Descargar informe de reporte en español: https://drive.google.com/file/d/1IiEQArry8AjBU4M-g6TPHQ95j-iK7EXo/view?usp=sharing
Incident Report
Incident ID:CYMSLP-126-241105
Date:11/05/2024
INCIDENT DESCRIPTION
Incident reported by: DevOps
Date and time of the incident: 11/05/2024 - 12:30 PM (GMT-4)
Time elapsed from when the DevOps team noticed the incident until its resolution: 12:30 PM - 4:00 PM (GMT-4) 3 hours 30 minutes
Details about the services affected by the incident:
- High degradation in communication delivery speed.There was prolonged queuing in the delivery of communications across various channels, including email, SMS, and push notifications.
- Both mass campaigns and transactional notifications were affected.
- A group of platform users reported that communication processing was halted.
Severity of the incident (Critical, High, Medium, Low):Critical. 3 hours 30 minutes since the initial incident report.
Frequency of this type of incident:Very low: First occurrence in 15 years.
CAUSE OF THE INCIDENT
Details about the vulnerability that caused the incident: A very high number of write accesses to the tables managing the error logs of the communication orchestrator were detected.
This occurs when a message cannot be processed for some reason.
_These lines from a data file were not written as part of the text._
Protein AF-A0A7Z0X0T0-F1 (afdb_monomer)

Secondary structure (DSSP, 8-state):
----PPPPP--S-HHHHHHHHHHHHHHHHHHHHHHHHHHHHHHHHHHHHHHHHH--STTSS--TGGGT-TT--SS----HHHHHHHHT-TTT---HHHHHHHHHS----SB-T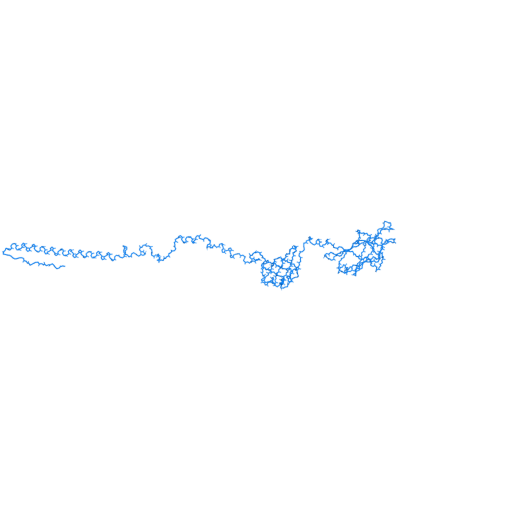TSSBSEEE-SSSBHHHHGGGS-EEEEEEE-TT-BTS-SS-EEEEEEE-TTSSSEEEEEEETTS-EEEEEEETTEEPPPEEE--HHHHHHHHHSPPPB---B-TT-EES-GGG--EEEE-TTSEEEEEEEEESS--STT-EEEEPPTTSSBSS-EEEEEEB--TTSTT---EEEEEE-TT-EEEEEEES-SSSTTS-EEEEEEEEB-

Structure (mmCIF, N/CA/C/O backbone):
data_AF-A0A7Z0X0T0-F1
#
_entry.id   AF-A0A7Z0X0T0-F1
#
loop_
_atom_site.group_PDB
_atom_site.id
_atom_site.type_symbol
_atom_site.label_atom_id
_atom_site.label_alt_id
_atom_site.label_comp_id
_atom_site.label_asym_id
_atom_site.label_entity_id
_atom_site.label_seq_id
_atom_site.pdbx_PDB_ins_code
_atom_site.Cartn_x
_atom_site.Cartn_y
_atom_site.Cartn_z
_atom_site.occupancy
_atom_site.B_iso_or_equiv
_atom_site.auth_seq_id
_atom_site.auth_comp_id
_atom_site.auth_asym_id
_atom_site.auth_atom_id
_atom_site.pdbx_PDB_model_num
ATOM 1 N N . MET A 1 1 ? -67.393 -12.251 106.729 1.00 67.69 1 MET A N 1
ATOM 2 C CA . MET A 1 1 ? -67.600 -13.333 107.715 1.00 67.69 1 MET A CA 1
ATOM 3 C C . MET A 1 1 ? -68.657 -12.851 108.685 1.00 67.69 1 MET A C 1
ATOM 5 O O . MET A 1 1 ? -68.491 -11.753 109.198 1.00 67.69 1 MET A O 1
ATOM 9 N N . ASP A 1 2 ? -69.723 -13.619 108.903 1.00 75.31 2 ASP A N 1
ATOM 10 C CA . ASP A 1 2 ? -70.744 -13.260 109.894 1.00 75.31 2 ASP A CA 1
ATOM 11 C C . ASP A 1 2 ? -70.292 -13.718 111.280 1.00 75.31 2 ASP A C 1
ATOM 13 O O . ASP A 1 2 ? -70.151 -14.916 111.535 1.00 75.31 2 ASP A O 1
ATOM 17 N N . ILE A 1 3 ? -70.039 -12.759 112.170 1.00 81.25 3 ILE A N 1
ATOM 18 C CA . ILE A 1 3 ? -69.627 -13.035 113.547 1.00 81.25 3 ILE A CA 1
ATOM 19 C C . ILE A 1 3 ? -70.866 -13.442 114.343 1.00 81.25 3 ILE A C 1
ATOM 21 O O . ILE A 1 3 ? -71.811 -12.669 114.508 1.00 81.25 3 ILE A O 1
ATOM 25 N N . GLN A 1 4 ? -70.870 -14.679 114.834 1.00 82.81 4 GLN A N 1
ATOM 26 C CA . GLN A 1 4 ? -71.949 -15.207 115.663 1.00 82.81 4 GLN A CA 1
ATOM 27 C C . GLN A 1 4 ? -71.794 -14.691 117.094 1.00 82.81 4 GLN A C 1
ATOM 29 O O . GLN A 1 4 ? -70.908 -15.135 117.820 1.00 82.81 4 GLN A O 1
ATOM 34 N N . LYS A 1 5 ? -72.669 -13.772 117.517 1.00 83.06 5 LYS A N 1
ATOM 35 C CA . LYS A 1 5 ? -72.641 -13.230 118.881 1.00 83.06 5 LYS A CA 1
ATOM 36 C C . LYS A 1 5 ? -73.399 -14.150 119.847 1.00 83.06 5 LYS A C 1
ATOM 38 O O . LYS A 1 5 ? -74.588 -14.410 119.628 1.00 83.06 5 LYS A O 1
ATOM 43 N N . PRO A 1 6 ? -72.764 -14.652 120.919 1.00 82.56 6 PRO A N 1
ATOM 44 C CA . PRO A 1 6 ? -73.437 -15.487 121.905 1.00 82.56 6 PRO A CA 1
ATOM 45 C C . PRO A 1 6 ? -74.485 -14.691 122.697 1.00 82.56 6 PRO A C 1
ATOM 47 O O . PRO A 1 6 ? -74.413 -13.470 122.834 1.00 82.56 6 PRO A O 1
ATOM 50 N N . LYS A 1 7 ? -75.492 -15.395 123.227 1.00 80.81 7 LYS A N 1
ATOM 51 C CA . LYS A 1 7 ? -76.537 -14.780 124.059 1.00 80.81 7 LYS A CA 1
ATOM 52 C C . LYS A 1 7 ? -75.968 -14.353 125.424 1.00 80.81 7 LYS A C 1
ATOM 54 O O . LYS A 1 7 ? -75.081 -15.038 125.931 1.00 80.81 7 LYS A O 1
ATOM 59 N N . PRO A 1 8 ? -76.528 -13.309 126.066 1.00 79.62 8 PRO A N 1
ATOM 60 C CA . PRO A 1 8 ? -76.094 -12.880 127.395 1.00 79.62 8 PRO A CA 1
ATOM 61 C C . PRO A 1 8 ? -76.254 -13.994 128.436 1.00 79.62 8 PRO A C 1
ATOM 63 O O . PRO A 1 8 ? -77.303 -14.646 128.501 1.00 79.62 8 PRO A O 1
ATOM 66 N N . PHE A 1 9 ? -75.243 -14.187 129.279 1.00 83.94 9 PHE A N 1
ATOM 67 C CA . PHE A 1 9 ? -75.255 -15.149 130.377 1.00 83.94 9 PHE A CA 1
ATOM 68 C C . PHE A 1 9 ? -76.144 -14.662 131.528 1.00 83.94 9 PHE A C 1
ATOM 70 O O . PHE A 1 9 ? -76.174 -13.470 131.847 1.00 83.94 9 PHE A O 1
ATOM 77 N N . ARG A 1 10 ? -76.891 -15.583 132.154 1.00 77.50 10 ARG A N 1
ATOM 78 C CA . ARG A 1 10 ? -77.837 -15.288 133.243 1.00 77.50 10 ARG A CA 1
ATOM 79 C C . ARG A 1 10 ? -77.682 -16.297 134.380 1.00 77.50 10 ARG A C 1
ATOM 81 O O . ARG A 1 10 ? -77.794 -17.498 134.157 1.00 77.50 10 ARG A O 1
ATOM 88 N N . THR A 1 11 ? -77.480 -15.800 135.596 1.00 79.81 11 THR A N 1
ATOM 89 C CA . THR A 1 11 ? -77.372 -16.582 136.839 1.00 79.81 11 THR A CA 1
ATOM 90 C C . THR A 1 11 ? -77.984 -15.788 138.002 1.00 79.81 11 THR A C 1
ATOM 92 O O . THR A 1 11 ? -78.274 -14.600 137.859 1.00 79.81 11 THR A O 1
ATOM 95 N N . THR A 1 12 ? -78.217 -16.440 139.144 1.00 73.94 12 THR A N 1
ATOM 96 C CA . THR A 1 12 ? -78.713 -15.807 140.377 1.00 73.94 12 THR A CA 1
ATOM 97 C C . THR A 1 12 ? -77.715 -14.810 140.976 1.00 73.94 12 THR A C 1
ATOM 99 O O . THR A 1 12 ? -78.118 -13.953 141.757 1.00 73.94 12 THR A O 1
ATOM 102 N N . ASP A 1 13 ? -76.433 -14.892 140.598 1.00 80.00 13 ASP A N 1
ATOM 103 C CA . ASP A 1 13 ? -75.389 -13.938 140.982 1.00 80.00 13 ASP A CA 1
ATOM 104 C C . ASP A 1 13 ? -75.163 -12.877 139.894 1.00 80.00 13 ASP A C 1
ATOM 106 O O . ASP A 1 13 ? -74.506 -13.106 138.874 1.00 80.00 13 ASP A O 1
ATOM 110 N N . LYS A 1 14 ? -75.720 -11.688 140.125 1.00 80.56 14 LYS A N 1
ATOM 111 C CA . LYS A 1 14 ? -75.697 -10.588 139.160 1.00 80.56 14 LYS A CA 1
ATOM 112 C C . LYS A 1 14 ? -74.286 -10.054 138.884 1.00 80.56 14 LYS A C 1
ATOM 114 O O . LYS A 1 14 ? -73.990 -9.726 137.742 1.00 80.56 14 LYS A O 1
ATOM 119 N N . ALA A 1 15 ? -73.412 -10.004 139.891 1.00 80.88 15 ALA A N 1
ATOM 120 C CA . ALA A 1 15 ? -72.073 -9.434 139.732 1.00 80.88 15 ALA A CA 1
ATOM 121 C C . ALA A 1 15 ? -71.202 -10.303 138.814 1.00 80.88 15 ALA A C 1
ATOM 123 O O . ALA A 1 15 ? -70.520 -9.791 137.926 1.00 80.88 15 ALA A O 1
ATOM 124 N N . HIS A 1 16 ? -71.285 -11.627 138.975 1.00 81.88 16 HIS A N 1
ATOM 125 C CA . HIS A 1 16 ? -70.605 -12.565 138.085 1.00 81.88 16 HIS A CA 1
ATOM 126 C C . HIS A 1 16 ? -71.216 -12.584 136.675 1.00 81.88 16 HIS A C 1
ATOM 128 O O . HIS A 1 16 ? -70.477 -12.715 135.699 1.00 81.88 16 HIS A O 1
ATOM 134 N N . ALA A 1 17 ? -72.540 -12.419 136.543 1.00 82.31 17 ALA A N 1
ATOM 135 C CA . ALA A 1 17 ? -73.194 -12.317 135.238 1.00 82.31 17 ALA A CA 1
ATOM 136 C C . ALA A 1 17 ? -72.755 -11.064 134.457 1.00 82.31 17 ALA A C 1
ATOM 138 O O . ALA A 1 17 ? -72.461 -11.167 133.268 1.00 82.31 17 ALA A O 1
ATOM 139 N N . ASP A 1 18 ? -72.672 -9.906 135.117 1.00 85.88 18 ASP A N 1
ATOM 140 C CA . ASP A 1 18 ? -72.282 -8.639 134.489 1.00 85.88 18 ASP A CA 1
ATOM 141 C C . ASP A 1 18 ? -70.807 -8.660 134.048 1.00 85.88 18 ASP A C 1
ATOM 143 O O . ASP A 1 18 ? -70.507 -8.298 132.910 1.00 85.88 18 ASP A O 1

The most common reasons include: the recipient's address is invalid and the processing route is undefined.
Although logging errors is a normal process within the platform, the massive access caused a bottleneck in writing to the table, halting message processing.
Example of contained query:
Degradation of insertion times in the error log:
It was determined that the failure originated from the simultaneous activation of 8 conversations, totaling approximately 8 million messages with destination addresses in an invalid or empty format.
CORRECTIVE ACTIONS
- Volume of transactions to process within the orchestrator verified by DevOps 12:30 PM (GMT-4)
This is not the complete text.